3.1 Mitglieder des Vereins sind natürliche Personen (ordentliche Mitglieder)
3.1.1 Jugendliche Mitglieder (bis 18 Jahre)
3.1.2 Erwachsene Mitglieder (ab 18 Jahre)
3.1.3 Ehrenmitglieder und
3.2 juristische Personen (außerordentliche Mitglieder)
3.3 Mitglied des Vereins kann jeder ohne Rücksicht auf Beruf, Rasse und Religion
werden.
3.4 Der Antrag auf Mitgliedschaft wird schriftlich erklärt, bei Kindern und
Jugendlichen durch den Erziehungsberechtigten. Die Zustimmung eines
Elternteiles gilt ausdrücklich auch im Namen des anderen Elternteils als erteilt.
3.5 Der Vorstand entscheidet über die Aufnahme. Er kann ein Aufnahmegesuch
ohne Angabe von Gründen ablehnen. Die Ablehnung ist unanfechtbar.
3.6 Mit der Aufnahme unterwirft sich das Mitglied den Satzungen des Vereins und
derjenigen Verbände, denen der Verein selbst als Mitglied angehört.
3.7 Die Mitgliedschaft ordentlicher Mitglieder beginnt mit dem 1. des Halbjahres, in
dem sie beantragt wird.
3.8 Die Mindestmitgliedsdauer beträgt 1 Kalenderjahr.

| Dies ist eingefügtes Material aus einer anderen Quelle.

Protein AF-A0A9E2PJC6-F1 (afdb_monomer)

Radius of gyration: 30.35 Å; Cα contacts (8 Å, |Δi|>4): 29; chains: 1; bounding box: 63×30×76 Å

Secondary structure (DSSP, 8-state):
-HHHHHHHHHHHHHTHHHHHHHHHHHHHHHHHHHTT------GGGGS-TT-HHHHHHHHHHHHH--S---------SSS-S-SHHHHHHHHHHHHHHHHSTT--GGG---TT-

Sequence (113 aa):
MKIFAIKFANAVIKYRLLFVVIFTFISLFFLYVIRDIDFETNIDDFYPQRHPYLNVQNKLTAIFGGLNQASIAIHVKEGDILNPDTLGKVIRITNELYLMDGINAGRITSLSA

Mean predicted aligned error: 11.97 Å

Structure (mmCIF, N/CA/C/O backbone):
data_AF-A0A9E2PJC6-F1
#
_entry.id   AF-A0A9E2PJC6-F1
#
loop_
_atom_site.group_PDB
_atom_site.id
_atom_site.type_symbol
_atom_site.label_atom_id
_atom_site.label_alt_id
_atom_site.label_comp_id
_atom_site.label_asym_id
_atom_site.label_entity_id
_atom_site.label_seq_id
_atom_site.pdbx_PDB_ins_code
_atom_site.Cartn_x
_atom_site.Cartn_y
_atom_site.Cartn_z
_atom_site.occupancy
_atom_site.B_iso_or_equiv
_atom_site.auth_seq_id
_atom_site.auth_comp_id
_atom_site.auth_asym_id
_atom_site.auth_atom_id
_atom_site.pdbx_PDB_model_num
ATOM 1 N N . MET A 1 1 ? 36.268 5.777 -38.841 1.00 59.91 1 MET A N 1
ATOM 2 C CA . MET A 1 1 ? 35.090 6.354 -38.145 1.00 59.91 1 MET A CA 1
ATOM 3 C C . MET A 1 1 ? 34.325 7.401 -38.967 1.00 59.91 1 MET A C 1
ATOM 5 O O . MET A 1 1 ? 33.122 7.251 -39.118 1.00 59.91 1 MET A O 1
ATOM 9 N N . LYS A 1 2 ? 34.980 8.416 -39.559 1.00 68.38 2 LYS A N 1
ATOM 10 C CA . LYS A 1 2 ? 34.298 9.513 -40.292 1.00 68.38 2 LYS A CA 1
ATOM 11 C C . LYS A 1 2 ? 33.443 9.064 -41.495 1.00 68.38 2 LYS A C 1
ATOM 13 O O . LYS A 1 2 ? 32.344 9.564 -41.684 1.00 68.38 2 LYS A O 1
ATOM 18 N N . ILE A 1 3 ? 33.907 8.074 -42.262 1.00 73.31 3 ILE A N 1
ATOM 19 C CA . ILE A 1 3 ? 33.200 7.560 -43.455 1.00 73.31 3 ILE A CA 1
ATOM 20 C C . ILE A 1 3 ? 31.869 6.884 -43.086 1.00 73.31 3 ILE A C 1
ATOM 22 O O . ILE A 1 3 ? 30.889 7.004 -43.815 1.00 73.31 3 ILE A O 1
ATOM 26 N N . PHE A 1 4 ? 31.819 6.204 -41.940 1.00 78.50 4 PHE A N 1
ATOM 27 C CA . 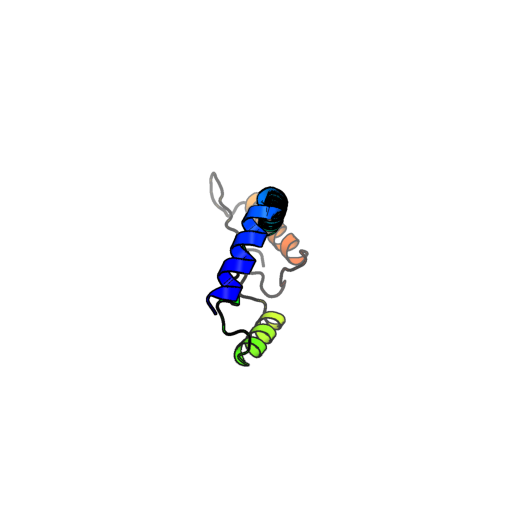PHE A 1 4 ? 30.606 5.551 -41.448 1.00 78.50 4 PHE A CA 1
ATOM 28 C C . PHE A 1 4 ? 29.540 6.579 -41.052 1.00 78.50 4 PHE A C 1
ATOM 30 O O . PHE A 1 4 ? 28.398 6.473 -41.488 1.00 78.50 4 PHE A O 1
ATOM 37 N N . ALA A 1 5 ? 29.935 7.624 -40.320 1.00 82.00 5 ALA A N 1
ATOM 38 C CA . ALA A 1 5 ? 29.036 8.707 -39.926 1.00 82.00 5 ALA A CA 1
ATOM 39 C C . ALA A 1 5 ? 28.439 9.441 -41.142 1.00 82.00 5 ALA A C 1
ATOM 41 O O . ALA A 1 5 ? 27.244 9.719 -41.165 1.00 82.00 5 ALA A O 1
ATOM 42 N N . ILE A 1 6 ? 29.242 9.687 -42.185 1.00 83.00 6 ILE A N 1
ATOM 43 C CA . ILE A 1 6 ? 28.776 10.345 -43.417 1.00 83.00 6 ILE A CA 1
ATOM 44 C C . ILE A 1 6 ? 27.799 9.446 -44.192 1.00 83.00 6 ILE A C 1
ATOM 46 O O . ILE A 1 6 ? 26.764 9.916 -44.662 1.00 83.00 6 ILE A O 1
ATOM 50 N N . LYS A 1 7 ? 28.080 8.138 -44.293 1.00 82.00 7 LYS A N 1
ATOM 51 C CA . LYS A 1 7 ? 27.158 7.175 -44.923 1.00 82.00 7 LYS A CA 1
ATOM 52 C C . LYS A 1 7 ? 25.830 7.071 -44.165 1.00 82.00 7 LYS A C 1
ATOM 54 O O . LYS A 1 7 ? 24.780 7.018 -44.800 1.00 82.00 7 LYS A O 1
ATOM 59 N N . PHE A 1 8 ? 25.874 7.089 -42.834 1.00 85.12 8 PHE A N 1
ATOM 60 C CA . PHE A 1 8 ? 24.685 7.073 -41.984 1.00 85.12 8 PHE A CA 1
ATOM 61 C C . PHE A 1 8 ? 23.861 8.361 -42.123 1.00 85.12 8 PHE A C 1
ATOM 63 O O . PHE A 1 8 ? 22.662 8.292 -42.378 1.00 85.12 8 PHE A O 1
ATOM 70 N N . ALA A 1 9 ? 24.502 9.531 -42.061 1.00 82.69 9 ALA A N 1
ATOM 71 C CA . ALA A 1 9 ? 23.832 10.817 -42.253 1.00 82.69 9 ALA A CA 1
ATOM 72 C C . ALA A 1 9 ? 23.138 10.904 -43.623 1.00 82.69 9 ALA A C 1
ATOM 74 O O . ALA A 1 9 ? 21.976 11.299 -43.708 1.00 82.69 9 ALA A O 1
ATOM 75 N N . ASN A 1 10 ? 23.802 10.444 -44.689 1.00 84.94 10 ASN A N 1
ATOM 76 C CA . ASN A 1 10 ? 23.204 10.398 -46.024 1.00 84.94 10 ASN A CA 1
ATOM 77 C C . ASN A 1 10 ? 22.002 9.441 -46.100 1.00 84.94 10 ASN A C 1
ATOM 79 O O . ASN A 1 10 ? 21.031 9.748 -46.789 1.00 84.94 10 ASN A O 1
ATOM 83 N N . ALA A 1 11 ? 22.028 8.311 -45.386 1.00 84.31 11 ALA A N 1
ATOM 84 C CA . ALA A 1 11 ? 20.886 7.399 -45.306 1.00 84.31 11 ALA A CA 1
ATOM 85 C C . ALA A 1 11 ? 19.696 8.029 -44.560 1.00 84.31 11 ALA A C 1
ATOM 87 O O . ALA A 1 11 ? 18.560 7.920 -45.024 1.00 84.31 11 ALA A O 1
ATOM 88 N N . VAL A 1 12 ? 19.954 8.744 -43.462 1.00 86.06 12 VAL A N 1
ATOM 89 C CA . VAL A 1 12 ? 18.923 9.471 -42.704 1.00 86.06 12 VAL A CA 1
ATOM 90 C C . VAL A 1 12 ? 18.301 10.584 -43.548 1.00 86.06 12 VAL A C 1
ATOM 92 O O . VAL A 1 12 ? 17.080 10.707 -43.590 1.00 86.06 12 VAL A O 1
ATOM 95 N N . ILE A 1 13 ? 19.110 11.353 -44.281 1.00 88.88 13 ILE A N 1
ATOM 96 C CA . ILE A 1 13 ? 18.614 12.431 -45.151 1.00 88.88 13 ILE A CA 1
ATOM 97 C C . ILE A 1 13 ? 17.812 11.857 -46.328 1.00 88.88 13 ILE A C 1
ATOM 99 O O . ILE A 1 13 ? 16.726 12.355 -46.635 1.00 88.88 13 ILE A O 1
ATOM 103 N N . LYS A 1 14 ? 18.304 10.784 -46.965 1.00 90.38 14 LYS A N 1
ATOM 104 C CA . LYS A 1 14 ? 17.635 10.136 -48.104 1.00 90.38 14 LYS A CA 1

3.9 Der Beginn der Mitgliedschaft eines außerordentlichen Mitglieds wird durch
besondere Vereinbarung zwischen außerordentlichem Mitglied und des
Hauptausschusses des Vereins festgelegt.
3.10 Ehrenmitglieder werden von der Mitgliederversammlung auf Vorschlag des
Hauptausschusses ernannt.

§ 4 Beendigung der Mitgliedschaft

4.1. Die Mitgliedschaft erlischt durch Austritt, Tod, Ausschluss oder Auflösung des
Vereins.
4.1.1. Der Austritt eines ordentlichen Mitglieds erfolgt durch schriftliche Erklärung an
den Vorstand bis spätestens 30.09. und wird mit Ende des laufenden
Kalenderjahres wirksam, sofern die Mindestmitgliedsdauer von 1 Jahr bis
dahin erfüllt ist. Für die Austrittserklärung Minderjähriger gelten die für den
Aufnahmeantrag bestimmten Regelungen entsprechend.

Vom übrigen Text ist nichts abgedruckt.